The national System of pre-school, child and youth orchestras is contributing in creating an image of Venezuelan music as a way leading to success, as a professional career with status and social recognition; a model and an opportunity for the young people of Venezuela. They are creating within themselves a new kind of relationship with the values of merit, effort, endurance and discipline, creating a path leading towards a better Venezuela.
Ladies and Gentlemen: Spreading youth orchestras is no different from sowing the seeds of nations and peoples, as in Argentina and Chile, Uruguay, Brazil, Colombia and Venezuela or in Trinidad-Tobago, Jamaica, Ecuador, Peru, Bolivia, Cuba, Panama, El Salvador, Guatemala and Mexico, where the development of youth orchestras is seen as a symbol of national integration.

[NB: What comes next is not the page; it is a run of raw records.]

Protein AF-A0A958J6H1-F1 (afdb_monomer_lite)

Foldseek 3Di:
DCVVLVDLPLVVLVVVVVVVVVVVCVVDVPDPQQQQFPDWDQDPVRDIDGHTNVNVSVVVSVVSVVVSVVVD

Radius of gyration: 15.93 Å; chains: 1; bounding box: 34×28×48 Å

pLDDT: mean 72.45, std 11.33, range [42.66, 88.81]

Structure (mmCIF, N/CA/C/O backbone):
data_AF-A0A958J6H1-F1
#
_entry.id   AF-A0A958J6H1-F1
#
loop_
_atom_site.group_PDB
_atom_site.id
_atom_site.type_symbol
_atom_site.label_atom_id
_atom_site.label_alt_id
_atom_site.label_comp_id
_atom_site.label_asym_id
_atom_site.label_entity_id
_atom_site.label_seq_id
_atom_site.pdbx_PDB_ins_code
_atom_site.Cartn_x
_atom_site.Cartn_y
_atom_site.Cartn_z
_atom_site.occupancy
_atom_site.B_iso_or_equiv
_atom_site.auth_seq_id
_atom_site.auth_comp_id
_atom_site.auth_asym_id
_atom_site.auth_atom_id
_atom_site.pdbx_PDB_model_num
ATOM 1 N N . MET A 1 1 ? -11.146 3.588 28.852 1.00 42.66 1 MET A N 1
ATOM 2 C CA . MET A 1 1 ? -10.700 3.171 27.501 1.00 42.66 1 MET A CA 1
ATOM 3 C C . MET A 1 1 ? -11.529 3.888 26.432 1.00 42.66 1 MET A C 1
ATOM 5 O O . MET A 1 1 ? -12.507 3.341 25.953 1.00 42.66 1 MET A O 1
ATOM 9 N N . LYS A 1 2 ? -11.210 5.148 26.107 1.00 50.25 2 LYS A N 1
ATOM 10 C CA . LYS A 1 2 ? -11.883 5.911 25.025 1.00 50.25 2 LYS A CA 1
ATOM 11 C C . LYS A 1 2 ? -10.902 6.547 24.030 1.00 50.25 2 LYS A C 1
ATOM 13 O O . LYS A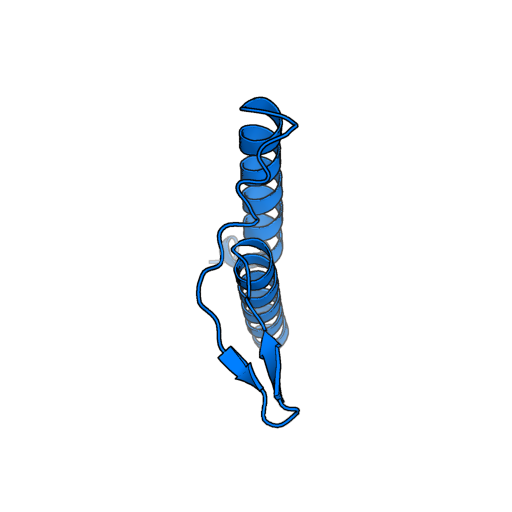 1 2 ? -11.316 6.999 22.975 1.00 50.25 2 LYS A O 1
ATOM 18 N N . ILE A 1 3 ? -9.604 6.518 24.337 1.00 50.66 3 ILE A N 1
ATOM 19 C CA . ILE A 1 3 ? -8.551 7.167 23.541 1.00 50.66 3 ILE A CA 1
ATOM 20 C C . ILE A 1 3 ? -8.273 6.385 22.242 1.00 50.66 3 ILE A C 1
ATOM 22 O O . ILE A 1 3 ? -8.035 6.987 21.205 1.00 50.66 3 ILE A O 1
ATOM 26 N N . ALA A 1 4 ? -8.423 5.056 22.253 1.00 51.50 4 ALA A N 1
ATOM 27 C CA . ALA A 1 4 ? -8.216 4.212 21.070 1.00 51.50 4 ALA A CA 1
ATOM 28 C C . ALA A 1 4 ? -9.322 4.320 19.994 1.00 51.50 4 ALA A C 1
ATOM 30 O O . ALA A 1 4 ? -9.137 3.803 18.902 1.00 51.50 4 ALA A O 1
ATOM 31 N N . LYS A 1 5 ? -10.459 4.981 20.282 1.00 52.81 5 LYS A N 1
ATOM 32 C CA . LYS A 1 5 ? -11.483 5.331 19.273 1.00 52.81 5 LYS A CA 1
ATOM 33 C C . LYS A 1 5 ? -11.249 6.711 18.638 1.00 52.81 5 LYS A C 1
ATOM 35 O O . LYS A 1 5 ? -11.947 7.056 17.696 1.00 52.81 5 LYS A O 1
ATOM 40 N N . ALA A 1 6 ? -10.333 7.518 19.180 1.00 54.56 6 ALA A N 1
ATOM 41 C CA . ALA A 1 6 ? -10.155 8.912 18.768 1.00 54.56 6 ALA A CA 1
ATOM 42 C C . ALA A 1 6 ? -9.138 9.088 17.633 1.00 54.56 6 ALA A C 1
ATOM 44 O O . ALA A 1 6 ? -9.137 10.124 16.975 1.00 54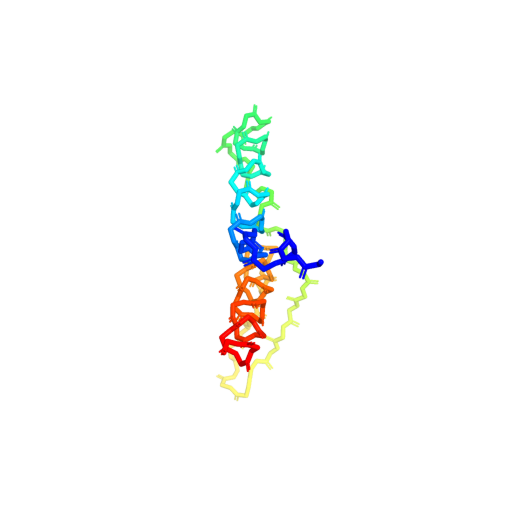.56 6 ALA A O 1
ATOM 45 N N . ILE A 1 7 ? -8.271 8.099 17.413 1.00 61.50 7 ILE A N 1
ATOM 46 C CA . ILE A 1 7 ? -7.282 8.140 16.341 1.00 61.50 7 ILE A CA 1
ATOM 47 C C . ILE A 1 7 ? -7.809 7.256 15.211 1.00 61.50 7 ILE A C 1
ATOM 49 O O . ILE A 1 7 ? -7.787 6.036 15.381 1.00 61.50 7 ILE A O 1
ATOM 53 N N . PRO A 1 8 ? -8.289 7.830 14.091 1.00 68.25 8 PRO A N 1
ATOM 54 C CA . PRO A 1 8 ? -8.621 7.034 12.921 1.00 68.25 8 PRO A CA 1
ATOM 55 C C . PRO A 1 8 ? -7.331 6.368 12.442 1.00 68.25 8 PRO A C 1
ATOM 57 O O . PRO A 1 8 ? -6.388 7.038 12.015 1.00 68.25 8 PRO A O 1
ATOM 60 N N . LEU A 1 9 ? -7.269 5.047 12.554 1.00 71.44 9 LEU A N 1
ATOM 61 C CA . LEU A 1 9 ? -6.188 4.203 12.057 1.00 71.44 9 LEU A CA 1
ATOM 62 C C . LEU A 1 9 ? -5.974 4.457 10.564 1.00 71.44 9 LEU A C 1
ATOM 64 O O . LEU A 1 9 ? -4.830 4.506 10.117 1.00 71.44 9 LEU A O 1
ATOM 68 N N . PHE A 1 10 ? -7.049 4.723 9.818 1.00 72.31 10 PHE A N 1
ATOM 69 C CA . PHE A 1 10 ? -6.958 5.206 8.446 1.00 72.31 10 PHE A CA 1
ATOM 70 C C . PHE A 1 10 ? -6.124 6.492 8.335 1.00 72.31 10 PHE A C 1
ATOM 72 O O . PHE A 1 10 ? -5.231 6.585 7.496 1.00 72.31 10 PHE A O 1
ATOM 79 N N . GLY A 1 11 ? -6.362 7.465 9.217 1.00 73.44 11 GLY A N 1
ATOM 80 C CA . GLY A 1 11 ? -5.604 8.715 9.258 1.00 73.44 11 GLY A CA 1
ATOM 81 C C . GLY A 1 11 ? -4.119 8.497 9.555 1.00 73.44 11 GLY A C 1
ATOM 82 O O . GLY A 1 11 ? -3.274 9.116 8.917 1.00 73.44 11 GLY A O 1
ATOM 83 N N . VAL A 1 12 ? -3.782 7.573 10.459 1.00 79.31 12 VAL A N 1
ATOM 84 C CA . VAL A 1 12 ? -2.380 7.218 10.757 1.00 79.31 12 VAL A CA 1
ATOM 85 C C . VAL A 1 12 ? -1.697 6.598 9.542 1.00 79.31 12 VAL A C 1
ATOM 87 O O . VAL A 1 12 ? -0.559 6.947 9.238 1.00 79.31 12 VAL A O 1
ATOM 90 N N . VAL A 1 13 ? -2.389 5.716 8.820 1.00 76.06 13 VAL A N 1
ATOM 91 C CA . VAL A 1 13 ? -1.856 5.104 7.597 1.00 76.06 13 VAL A CA 1
ATOM 92 C C . VAL A 1 13 ? -1.684 6.129 6.484 1.00 76.06 13 VAL A C 1
ATOM 94 O O . VAL A 1 13 ? -0.667 6.106 5.798 1.00 76.06 13 VAL A O 1
ATOM 97 N N . LEU A 1 14 ? -2.616 7.070 6.342 1.00 77.31 14 LEU A N 1
ATOM 98 C CA . LEU A 1 14 ? -2.537 8.127 5.336 1.00 77.31 14 LEU A CA 1
ATOM 99 C C . LEU A 1 14 ? -1.392 9.107 5.625 1.00 77.31 14 LEU A C 1
ATOM 101 O O . LEU A 1 14 ? -0.642 9.464 4.719 1.00 77.31 14 LEU A O 1
ATOM 105 N N . VAL A 1 15 ? -1.204 9.487 6.891 1.00 80.81 15 VAL A N 1
ATOM 106 C CA . VAL A 1 15 ? -0.059 10.306 7.317 1.00 80.81 15 VAL A CA 1
ATOM 107 C C . VAL A 1 15 ? 1.247 9.535 7.136 1.00 80.81 15 VAL A C 1
ATOM 109 O O . VAL A 1 15 ? 2.198 10.083 6.589 1.00 80.81 15 VAL A O 1
ATOM 112 N N . GLY A 1 16 ? 1.295 8.259 7.524 1.00 80.69 16 GLY A N 1
ATOM 113 C CA . GLY A 1 16 ? 2.459 7.399 7.308 1.00 80.69 16 GLY A CA 1
ATOM 114 C C . GLY A 1 16 ? 2.827 7.281 5.829 1.00 80.69 16 GLY A C 1
ATOM 115 O O . GLY A 1 16 ? 3.996 7.411 5.481 1.00 80.69 16 GLY A O 1
ATOM 116 N N . TYR A 1 17 ? 1.827 7.124 4.959 1.00 75.00 17 TYR A N 1
ATOM 117 C CA . TYR A 1 17 ? 1.999 7.127 3.512 1.00 75.00 17 TYR A CA 1
ATOM 118 C C . TYR A 1 17 ? 2.542 8.460 2.994 1.00 75.00 17 TYR A C 1
ATOM 120 O O . TYR A 1 17 ? 3.530 8.455 2.267 1.00 75.00 17 TYR A O 1
ATOM 128 N N . MET A 1 18 ? 1.949 9.593 3.392 1.00 73.94 18 MET A N 1
ATOM 129 C CA . MET A 1 18 ? 2.437 10.920 2.997 1.00 73.94 18 MET A CA 1
ATOM 130 C C . MET A 1 18 ? 3.882 11.141 3.428 1.00 73.94 18 MET A C 1
ATOM 132 O O . MET A 1 18 ? 4.682 11.628 2.639 1.00 73.94 18 MET A O 1
ATOM 136 N N . VAL A 1 19 ? 4.226 10.752 4.656 1.00 79.38 19 VAL A N 1
ATOM 137 C CA . VAL A 1 19 ? 5.587 10.865 5.182 1.00 79.38 19 VAL A CA 1
ATOM 138 C C . VAL A 1 19 ? 6.547 9.993 4.372 1.00 79.38 19 VAL A C 1
ATOM 140 O O . VAL A 1 19 ? 7.591 10.489 3.955 1.00 79.38 19 VAL A O 1
ATOM 143 N N . LEU A 1 20 ? 6.181 8.739 4.079 1.00 74.50 20 LEU A N 1
ATOM 144 C CA . LEU A 1 20 ? 6.969 7.858 3.211 1.00 74.50 20 LEU A CA 1
ATOM 145 C C . LEU A 1 20 ? 7.200 8.508 1.840 1.00 74.50 20 LEU A C 1
ATOM 147 O O . LEU A 1 20 ? 8.341 8.643 1.409 1.00 74.50 20 LEU A O 1
ATOM 151 N N . MET A 1 21 ? 6.125 8.965 1.193 1.00 69.25 21 MET A N 1
ATOM 152 C CA . MET A 1 21 ? 6.156 9.666 -0.093 1.00 69.25 21 MET A CA 1
ATOM 153 C C . MET A 1 21 ? 7.076 10.890 -0.046 1.00 69.25 21 MET A C 1
ATOM 155 O O . MET A 1 21 ? 7.897 11.064 -0.937 1.00 69.25 21 MET A O 1
ATOM 159 N N . SER A 1 22 ? 6.996 11.714 1.003 1.00 68.06 22 SER A N 1
ATOM 160 C CA . SER A 1 22 ? 7.849 12.895 1.167 1.00 68.06 22 SER A CA 1
ATOM 161 C C . SER A 1 22 ? 9.330 12.548 1.340 1.00 68.06 22 SER A C 1
ATOM 163 O O . SER A 1 22 ? 10.168 13.221 0.748 1.00 68.06 22 SER A O 1
ATOM 165 N N . PHE A 1 23 ? 9.670 11.497 2.097 1.00 68.19 23 PHE A N 1
ATOM 166 C CA . PHE A 1 23 ? 11.058 11.028 2.224 1.00 68.19 23 PHE A CA 1
ATOM 167 C C . PHE A 1 23 ? 11.612 10.493 0.900 1.00 68.19 23 PHE A C 1
ATOM 169 O O . PHE A 1 23 ? 12.783 10.693 0.569 1.00 68.19 23 PHE A O 1
ATOM 176 N N . PHE A 1 24 ? 10.756 9.837 0.127 1.00 64.69 24 PHE A N 1
ATOM 177 C CA . PHE A 1 24 ? 11.116 9.233 -1.143 1.00 64.69 24 PHE A CA 1
ATOM 178 C C . PHE A 1 24 ? 11.253 10.257 -2.277 1.00 64.69 24 PHE A C 1
ATOM 180 O O . PHE A 1 24 ? 12.249 10.217 -2.994 1.00 64.69 24 PHE A O 1
ATOM 187 N N . PHE A 1 25 ? 10.350 11.240 -2.362 1.00 59.22 25 PHE A N 1
ATOM 188 C CA . PHE A 1 25 ? 10.468 12.387 -3.274 1.00 59.22 25 PHE A CA 1
ATOM 189 C C . PHE A 1 25 ? 11.763 13.181 -3.061 1.00 59.22 25 PHE A C 1
ATOM 191 O O . PHE A 1 25 ? 12.306 13.747 -4.006 1.00 59.22 25 PHE A O 1
ATOM 198 N N . TYR A 1 26 ? 12.262 13.225 -1.822 1.00 56.94 26 TYR A N 1
ATOM 199 C CA . TYR A 1 26 ? 13.499 13.927 -1.483 1.00 56.94 26 TYR A CA 1
ATOM 200 C C . TYR A 1 26 ? 14.772 13.170 -1.886 1.00 56.94 26 TYR A C 1
ATOM 202 O O . TYR A 1 26 ? 15.839 13.779 -1.938 1.00 56.94 26 TYR A O 1
ATOM 210 N N . SER A 1 27 ? 14.683 11.858 -2.136 1.00 58.38 27 SER A N 1
ATOM 211 C CA . SER A 1 27 ? 15.861 11.005 -2.336 1.00 58.38 27 SER A CA 1
ATOM 212 C C . SER A 1 27 ? 16.316 10.921 -3.799 1.00 58.38 27 SER A C 1
ATOM 214 O O . SER A 1 27 ? 17.513 10.783 -4.022 1.00 58.38 27 SER A O 1
ATOM 216 N N . ASP A 1 28 ? 15.412 11.059 -4.777 1.00 54.62 28 ASP A N 1
ATOM 217 C CA . ASP A 1 28 ? 15.704 11.323 -6.200 1.00 54.62 28 ASP A CA 1
ATOM 218 C C . ASP A 1 28 ? 14.364 11.560 -6.940 1.00 54.62 28 ASP A C 1
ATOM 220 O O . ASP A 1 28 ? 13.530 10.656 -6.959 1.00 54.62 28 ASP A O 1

Ladies and Gentlemen: I here by solemnly declare the intention, within the next few months, to complete the organisation and establishment of the Youth and Child Orchestra of the American continent.
The basic structure will be the creation and the inauguration in August 2002 of the Symphonic Youth Orchestra of America consisting of a selection of all different national orchestral systems of all the member states in the organisation. This is a commitment essentially based upon a conception that doesn’t dichotomise education and culture, but unifies them in one indissoluble spiritual dimension.
Culture conceals the essentials of the human soul, our profound identity. The very high principles that inspired Jakob von Uexkull to create the Right Livelihood Award, is showing us the possibility of honouring history by accepting the challenge of creating a world where we all can live in dignity and liberty. I pray that God will help us in our lives and our works so that we don’t fail this noble ideal.